##### Data records
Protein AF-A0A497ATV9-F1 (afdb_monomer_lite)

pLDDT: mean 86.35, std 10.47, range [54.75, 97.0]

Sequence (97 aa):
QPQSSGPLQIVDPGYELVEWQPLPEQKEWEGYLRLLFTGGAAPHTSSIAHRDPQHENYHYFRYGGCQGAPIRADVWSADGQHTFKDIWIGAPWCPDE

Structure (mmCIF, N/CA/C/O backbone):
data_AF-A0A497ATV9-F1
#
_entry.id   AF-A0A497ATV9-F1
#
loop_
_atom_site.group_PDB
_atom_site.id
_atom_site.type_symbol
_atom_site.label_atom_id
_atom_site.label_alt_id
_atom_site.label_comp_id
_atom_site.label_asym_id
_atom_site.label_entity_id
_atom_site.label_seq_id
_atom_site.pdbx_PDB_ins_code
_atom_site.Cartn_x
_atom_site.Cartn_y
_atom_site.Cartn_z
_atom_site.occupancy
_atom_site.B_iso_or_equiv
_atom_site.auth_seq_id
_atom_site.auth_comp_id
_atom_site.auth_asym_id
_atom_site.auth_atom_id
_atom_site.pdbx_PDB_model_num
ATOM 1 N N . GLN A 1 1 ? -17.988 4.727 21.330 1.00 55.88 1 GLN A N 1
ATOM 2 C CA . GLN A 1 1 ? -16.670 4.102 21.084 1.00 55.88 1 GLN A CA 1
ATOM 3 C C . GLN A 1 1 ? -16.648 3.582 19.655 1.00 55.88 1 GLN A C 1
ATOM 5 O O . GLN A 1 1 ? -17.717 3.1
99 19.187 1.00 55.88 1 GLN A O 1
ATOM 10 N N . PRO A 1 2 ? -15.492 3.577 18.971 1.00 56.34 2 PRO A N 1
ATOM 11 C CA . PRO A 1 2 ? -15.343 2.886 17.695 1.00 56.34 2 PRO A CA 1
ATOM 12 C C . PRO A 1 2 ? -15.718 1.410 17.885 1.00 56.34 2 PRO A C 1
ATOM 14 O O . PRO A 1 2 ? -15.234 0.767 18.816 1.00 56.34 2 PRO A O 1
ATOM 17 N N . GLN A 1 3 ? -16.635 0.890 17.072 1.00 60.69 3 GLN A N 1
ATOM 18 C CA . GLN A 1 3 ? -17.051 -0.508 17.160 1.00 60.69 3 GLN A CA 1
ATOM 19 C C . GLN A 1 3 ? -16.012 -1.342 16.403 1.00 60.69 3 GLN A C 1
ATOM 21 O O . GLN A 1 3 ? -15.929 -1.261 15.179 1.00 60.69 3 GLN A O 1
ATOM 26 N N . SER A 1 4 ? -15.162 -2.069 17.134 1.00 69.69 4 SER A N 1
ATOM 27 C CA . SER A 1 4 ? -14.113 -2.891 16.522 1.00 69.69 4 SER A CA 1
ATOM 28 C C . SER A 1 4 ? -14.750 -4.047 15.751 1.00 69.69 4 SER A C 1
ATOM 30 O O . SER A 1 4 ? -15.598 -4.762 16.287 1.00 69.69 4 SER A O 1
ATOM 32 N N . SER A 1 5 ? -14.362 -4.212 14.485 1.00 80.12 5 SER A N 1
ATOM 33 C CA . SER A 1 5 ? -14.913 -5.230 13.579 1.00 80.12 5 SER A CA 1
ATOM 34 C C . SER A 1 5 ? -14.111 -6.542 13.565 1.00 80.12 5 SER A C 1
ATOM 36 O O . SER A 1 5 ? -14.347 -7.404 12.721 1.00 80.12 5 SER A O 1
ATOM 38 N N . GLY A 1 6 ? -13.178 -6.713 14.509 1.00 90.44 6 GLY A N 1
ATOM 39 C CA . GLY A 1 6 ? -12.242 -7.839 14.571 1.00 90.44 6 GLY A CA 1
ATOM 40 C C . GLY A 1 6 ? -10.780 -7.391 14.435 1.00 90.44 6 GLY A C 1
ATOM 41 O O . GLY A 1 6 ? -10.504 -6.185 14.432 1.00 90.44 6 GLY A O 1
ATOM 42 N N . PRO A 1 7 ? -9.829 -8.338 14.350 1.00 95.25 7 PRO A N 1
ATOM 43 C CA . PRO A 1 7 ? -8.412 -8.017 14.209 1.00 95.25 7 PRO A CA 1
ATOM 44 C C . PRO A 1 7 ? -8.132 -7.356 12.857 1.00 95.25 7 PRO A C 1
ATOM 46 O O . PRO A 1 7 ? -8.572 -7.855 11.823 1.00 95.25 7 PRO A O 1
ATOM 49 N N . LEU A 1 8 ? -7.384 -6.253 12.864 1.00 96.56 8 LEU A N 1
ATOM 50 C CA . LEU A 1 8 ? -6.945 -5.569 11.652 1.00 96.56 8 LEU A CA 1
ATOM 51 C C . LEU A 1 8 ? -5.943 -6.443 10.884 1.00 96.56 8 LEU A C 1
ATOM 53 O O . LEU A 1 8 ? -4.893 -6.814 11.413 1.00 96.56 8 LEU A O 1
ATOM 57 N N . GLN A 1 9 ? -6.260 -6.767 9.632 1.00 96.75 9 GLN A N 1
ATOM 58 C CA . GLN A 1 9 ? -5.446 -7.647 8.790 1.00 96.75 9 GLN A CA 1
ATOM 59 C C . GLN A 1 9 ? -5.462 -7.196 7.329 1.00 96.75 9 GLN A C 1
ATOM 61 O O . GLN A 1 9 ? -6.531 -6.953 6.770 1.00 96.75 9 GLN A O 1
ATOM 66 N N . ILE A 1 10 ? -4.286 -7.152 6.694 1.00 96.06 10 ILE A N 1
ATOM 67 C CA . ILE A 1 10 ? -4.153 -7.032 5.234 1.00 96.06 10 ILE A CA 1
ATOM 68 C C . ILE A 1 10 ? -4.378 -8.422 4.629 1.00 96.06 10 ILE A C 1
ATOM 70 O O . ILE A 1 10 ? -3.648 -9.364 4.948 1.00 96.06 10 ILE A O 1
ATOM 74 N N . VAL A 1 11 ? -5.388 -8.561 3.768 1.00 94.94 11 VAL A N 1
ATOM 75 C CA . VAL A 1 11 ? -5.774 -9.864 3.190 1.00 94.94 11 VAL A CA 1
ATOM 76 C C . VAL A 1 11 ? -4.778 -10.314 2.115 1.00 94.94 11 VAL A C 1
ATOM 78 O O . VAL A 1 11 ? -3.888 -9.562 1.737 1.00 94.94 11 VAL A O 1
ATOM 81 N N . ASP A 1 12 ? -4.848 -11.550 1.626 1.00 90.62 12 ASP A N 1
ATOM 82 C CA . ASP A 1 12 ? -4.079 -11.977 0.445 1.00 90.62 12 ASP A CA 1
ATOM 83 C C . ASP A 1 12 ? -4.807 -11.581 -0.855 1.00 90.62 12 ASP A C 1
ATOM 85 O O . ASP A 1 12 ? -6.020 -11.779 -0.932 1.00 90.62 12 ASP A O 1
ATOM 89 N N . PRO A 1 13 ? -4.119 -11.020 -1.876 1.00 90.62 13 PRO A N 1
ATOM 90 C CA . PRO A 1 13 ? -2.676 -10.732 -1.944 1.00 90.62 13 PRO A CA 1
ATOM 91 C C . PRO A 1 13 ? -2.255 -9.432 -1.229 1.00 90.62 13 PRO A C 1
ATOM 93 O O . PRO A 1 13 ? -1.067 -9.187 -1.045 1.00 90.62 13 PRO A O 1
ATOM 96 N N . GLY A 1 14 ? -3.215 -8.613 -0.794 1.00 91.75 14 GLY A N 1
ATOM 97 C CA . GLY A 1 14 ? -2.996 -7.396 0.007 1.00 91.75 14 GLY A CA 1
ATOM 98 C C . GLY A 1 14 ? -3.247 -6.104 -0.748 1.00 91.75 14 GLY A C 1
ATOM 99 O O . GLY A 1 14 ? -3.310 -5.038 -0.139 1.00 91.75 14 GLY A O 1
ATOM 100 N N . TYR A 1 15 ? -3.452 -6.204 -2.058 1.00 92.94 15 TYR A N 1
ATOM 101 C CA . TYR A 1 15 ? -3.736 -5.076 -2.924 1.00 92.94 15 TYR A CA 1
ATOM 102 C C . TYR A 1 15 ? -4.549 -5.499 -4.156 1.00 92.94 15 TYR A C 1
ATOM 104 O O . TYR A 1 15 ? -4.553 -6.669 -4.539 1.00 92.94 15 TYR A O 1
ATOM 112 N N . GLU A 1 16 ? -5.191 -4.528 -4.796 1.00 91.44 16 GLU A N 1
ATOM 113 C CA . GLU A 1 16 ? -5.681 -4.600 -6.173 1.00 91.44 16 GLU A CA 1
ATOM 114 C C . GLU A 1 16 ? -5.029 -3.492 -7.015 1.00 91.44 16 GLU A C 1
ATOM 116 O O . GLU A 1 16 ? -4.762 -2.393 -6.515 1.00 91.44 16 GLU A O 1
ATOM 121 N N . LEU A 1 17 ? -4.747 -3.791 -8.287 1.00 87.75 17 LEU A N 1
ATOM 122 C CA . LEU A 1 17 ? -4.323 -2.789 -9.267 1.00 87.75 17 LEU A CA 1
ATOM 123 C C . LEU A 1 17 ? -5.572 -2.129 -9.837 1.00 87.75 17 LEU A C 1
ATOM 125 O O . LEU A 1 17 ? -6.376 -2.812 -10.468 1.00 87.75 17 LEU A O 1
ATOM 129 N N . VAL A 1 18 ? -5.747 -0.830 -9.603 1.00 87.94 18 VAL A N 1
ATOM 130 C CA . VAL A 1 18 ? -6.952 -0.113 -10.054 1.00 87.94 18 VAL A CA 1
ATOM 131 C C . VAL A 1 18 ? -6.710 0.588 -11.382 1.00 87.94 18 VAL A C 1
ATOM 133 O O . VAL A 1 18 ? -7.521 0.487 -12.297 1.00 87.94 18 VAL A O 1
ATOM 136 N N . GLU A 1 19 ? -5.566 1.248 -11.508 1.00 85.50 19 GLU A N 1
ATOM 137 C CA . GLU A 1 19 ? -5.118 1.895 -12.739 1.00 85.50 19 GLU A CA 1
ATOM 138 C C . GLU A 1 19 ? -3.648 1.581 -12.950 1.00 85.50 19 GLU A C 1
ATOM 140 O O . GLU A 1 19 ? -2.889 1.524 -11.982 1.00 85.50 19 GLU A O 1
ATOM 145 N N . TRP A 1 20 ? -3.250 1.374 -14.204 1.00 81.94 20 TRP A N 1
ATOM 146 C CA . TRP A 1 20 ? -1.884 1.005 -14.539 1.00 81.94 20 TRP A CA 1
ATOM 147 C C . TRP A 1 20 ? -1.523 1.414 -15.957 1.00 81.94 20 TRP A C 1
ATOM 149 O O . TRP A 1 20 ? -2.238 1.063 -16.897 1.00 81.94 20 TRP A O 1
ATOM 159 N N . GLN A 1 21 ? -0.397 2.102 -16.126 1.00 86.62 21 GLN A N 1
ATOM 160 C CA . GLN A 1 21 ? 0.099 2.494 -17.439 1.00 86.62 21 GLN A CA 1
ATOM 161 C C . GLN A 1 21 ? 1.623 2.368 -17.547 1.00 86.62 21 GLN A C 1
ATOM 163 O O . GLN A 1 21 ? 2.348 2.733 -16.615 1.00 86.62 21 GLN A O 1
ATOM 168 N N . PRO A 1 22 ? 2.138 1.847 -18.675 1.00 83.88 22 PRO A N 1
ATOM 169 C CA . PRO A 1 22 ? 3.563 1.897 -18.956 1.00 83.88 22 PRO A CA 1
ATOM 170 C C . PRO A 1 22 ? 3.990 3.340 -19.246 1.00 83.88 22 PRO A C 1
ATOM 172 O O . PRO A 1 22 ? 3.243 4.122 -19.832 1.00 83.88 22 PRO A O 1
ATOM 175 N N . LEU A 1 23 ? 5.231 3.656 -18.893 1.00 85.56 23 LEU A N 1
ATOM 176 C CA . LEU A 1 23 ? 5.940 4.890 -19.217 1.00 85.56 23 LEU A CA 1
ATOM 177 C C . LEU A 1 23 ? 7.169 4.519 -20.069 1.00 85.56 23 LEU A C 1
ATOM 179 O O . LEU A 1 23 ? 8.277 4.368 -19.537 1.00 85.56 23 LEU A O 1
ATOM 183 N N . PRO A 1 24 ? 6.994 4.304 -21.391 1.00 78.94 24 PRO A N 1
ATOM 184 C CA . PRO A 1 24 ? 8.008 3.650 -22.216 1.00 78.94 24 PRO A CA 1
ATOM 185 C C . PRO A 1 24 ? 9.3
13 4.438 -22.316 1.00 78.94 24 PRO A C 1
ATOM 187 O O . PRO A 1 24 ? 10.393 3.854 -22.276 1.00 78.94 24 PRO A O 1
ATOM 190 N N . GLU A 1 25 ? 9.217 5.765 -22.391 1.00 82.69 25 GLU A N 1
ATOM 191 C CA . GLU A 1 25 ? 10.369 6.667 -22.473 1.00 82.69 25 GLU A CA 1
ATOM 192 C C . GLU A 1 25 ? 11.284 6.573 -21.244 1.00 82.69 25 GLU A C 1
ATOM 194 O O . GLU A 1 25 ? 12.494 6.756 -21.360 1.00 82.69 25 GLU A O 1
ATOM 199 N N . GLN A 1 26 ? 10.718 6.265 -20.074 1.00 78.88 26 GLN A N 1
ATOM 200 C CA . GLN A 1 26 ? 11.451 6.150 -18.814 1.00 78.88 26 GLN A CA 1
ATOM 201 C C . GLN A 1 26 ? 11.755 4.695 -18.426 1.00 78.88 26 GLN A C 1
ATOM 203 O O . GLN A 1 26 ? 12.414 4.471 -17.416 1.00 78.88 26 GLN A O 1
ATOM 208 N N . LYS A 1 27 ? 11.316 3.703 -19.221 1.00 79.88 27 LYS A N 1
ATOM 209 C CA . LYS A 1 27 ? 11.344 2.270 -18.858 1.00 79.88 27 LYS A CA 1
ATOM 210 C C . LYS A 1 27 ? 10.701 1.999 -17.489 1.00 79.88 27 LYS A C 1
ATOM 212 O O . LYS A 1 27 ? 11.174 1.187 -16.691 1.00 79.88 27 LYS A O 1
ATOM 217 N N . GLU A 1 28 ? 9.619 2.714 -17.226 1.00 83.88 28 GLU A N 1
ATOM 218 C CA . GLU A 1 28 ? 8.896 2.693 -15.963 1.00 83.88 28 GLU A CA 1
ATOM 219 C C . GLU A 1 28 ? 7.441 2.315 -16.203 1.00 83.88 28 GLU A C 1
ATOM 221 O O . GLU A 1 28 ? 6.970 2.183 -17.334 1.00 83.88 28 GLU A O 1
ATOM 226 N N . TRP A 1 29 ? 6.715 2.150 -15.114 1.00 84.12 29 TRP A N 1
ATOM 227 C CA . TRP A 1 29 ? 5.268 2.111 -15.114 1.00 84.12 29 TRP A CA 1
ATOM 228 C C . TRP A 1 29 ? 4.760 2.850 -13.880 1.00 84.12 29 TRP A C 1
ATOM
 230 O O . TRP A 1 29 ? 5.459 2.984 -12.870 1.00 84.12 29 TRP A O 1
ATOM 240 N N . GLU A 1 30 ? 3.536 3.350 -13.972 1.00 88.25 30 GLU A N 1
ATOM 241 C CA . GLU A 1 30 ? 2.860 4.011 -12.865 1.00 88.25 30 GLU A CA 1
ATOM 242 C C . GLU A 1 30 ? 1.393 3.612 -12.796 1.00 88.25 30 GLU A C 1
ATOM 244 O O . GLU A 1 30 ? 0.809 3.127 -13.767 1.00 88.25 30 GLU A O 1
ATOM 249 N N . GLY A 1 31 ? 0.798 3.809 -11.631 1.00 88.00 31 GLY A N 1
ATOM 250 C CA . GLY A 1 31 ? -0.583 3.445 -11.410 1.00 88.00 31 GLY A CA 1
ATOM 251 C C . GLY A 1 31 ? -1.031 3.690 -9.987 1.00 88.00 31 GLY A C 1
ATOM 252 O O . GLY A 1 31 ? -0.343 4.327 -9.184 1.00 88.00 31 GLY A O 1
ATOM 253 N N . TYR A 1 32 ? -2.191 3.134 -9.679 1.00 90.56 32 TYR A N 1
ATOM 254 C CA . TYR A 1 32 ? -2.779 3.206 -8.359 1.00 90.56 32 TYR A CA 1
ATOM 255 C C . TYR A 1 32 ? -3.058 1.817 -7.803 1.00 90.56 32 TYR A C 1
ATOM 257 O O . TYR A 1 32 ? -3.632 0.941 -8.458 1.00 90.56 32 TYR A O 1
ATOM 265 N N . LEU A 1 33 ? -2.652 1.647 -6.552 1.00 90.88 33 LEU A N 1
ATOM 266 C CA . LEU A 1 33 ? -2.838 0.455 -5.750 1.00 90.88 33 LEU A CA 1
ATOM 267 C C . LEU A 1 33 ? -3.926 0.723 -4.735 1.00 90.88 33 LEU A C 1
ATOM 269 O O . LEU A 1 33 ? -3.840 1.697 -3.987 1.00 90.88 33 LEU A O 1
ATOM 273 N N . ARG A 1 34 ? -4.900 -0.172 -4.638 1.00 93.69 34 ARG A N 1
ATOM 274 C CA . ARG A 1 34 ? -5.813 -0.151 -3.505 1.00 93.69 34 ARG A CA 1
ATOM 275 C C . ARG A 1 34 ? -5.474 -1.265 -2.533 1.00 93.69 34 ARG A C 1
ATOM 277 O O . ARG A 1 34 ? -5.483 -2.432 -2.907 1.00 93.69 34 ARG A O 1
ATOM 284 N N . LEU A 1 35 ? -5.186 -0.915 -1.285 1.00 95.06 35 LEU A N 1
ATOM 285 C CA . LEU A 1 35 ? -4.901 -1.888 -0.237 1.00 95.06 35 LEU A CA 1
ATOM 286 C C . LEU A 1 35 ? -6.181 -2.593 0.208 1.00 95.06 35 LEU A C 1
##########
Exercise –
Given the records above, reproduce precisely and only the lines between the line holding "ATOM 133 O O" and the line holding "ATOM 159 N N", inclusive.

Answer to this exercise –
ATOM 133 O O . VAL A 1 18 ? -7.521 0.487 -12.297 1.00 87.94 18 VAL A O 1
ATOM 136 N N . GLU A 1 19 ? -5.566 1.248 -11.508 1.00 85.50 19 GLU A N 1
ATOM 137 C CA . GLU A 1 19 ? -5.118 1.895 -12.739 1.00 85.50 19 GLU A CA 1
ATOM 138 C C . GLU A 1 19 ? -3.648 1.581 -12.950 1.00 85.50 19 GLU A C 1
ATOM 140 O O . GLU A 1 19 ? -2.889 1.524 -11.982 1.00 85.50 19 GLU A O 1
ATOM 145 N N . TRP A 1 20 ? -3.250 1.374 -14.204 1.00 81.94 20 TRP A N 1
ATOM 146 C CA . TRP A 1 20 ? -1.884 1.005 -14.539 1.00 81.94 20 TRP A CA 1
ATOM 147 C C . TRP A 1 20 ? -1.523 1.414 -15.957 1.00 81.94 20 TRP A C 1
ATOM 149 O O . TRP A 1 20 ? -2.238 1.063 -16.897 1.00 81.94 20 TRP A O 1
ATOM 159 N N . GLN A 1 21 ? -0.397 2.102 -16.126 1.00 86.62 21 GLN A N 1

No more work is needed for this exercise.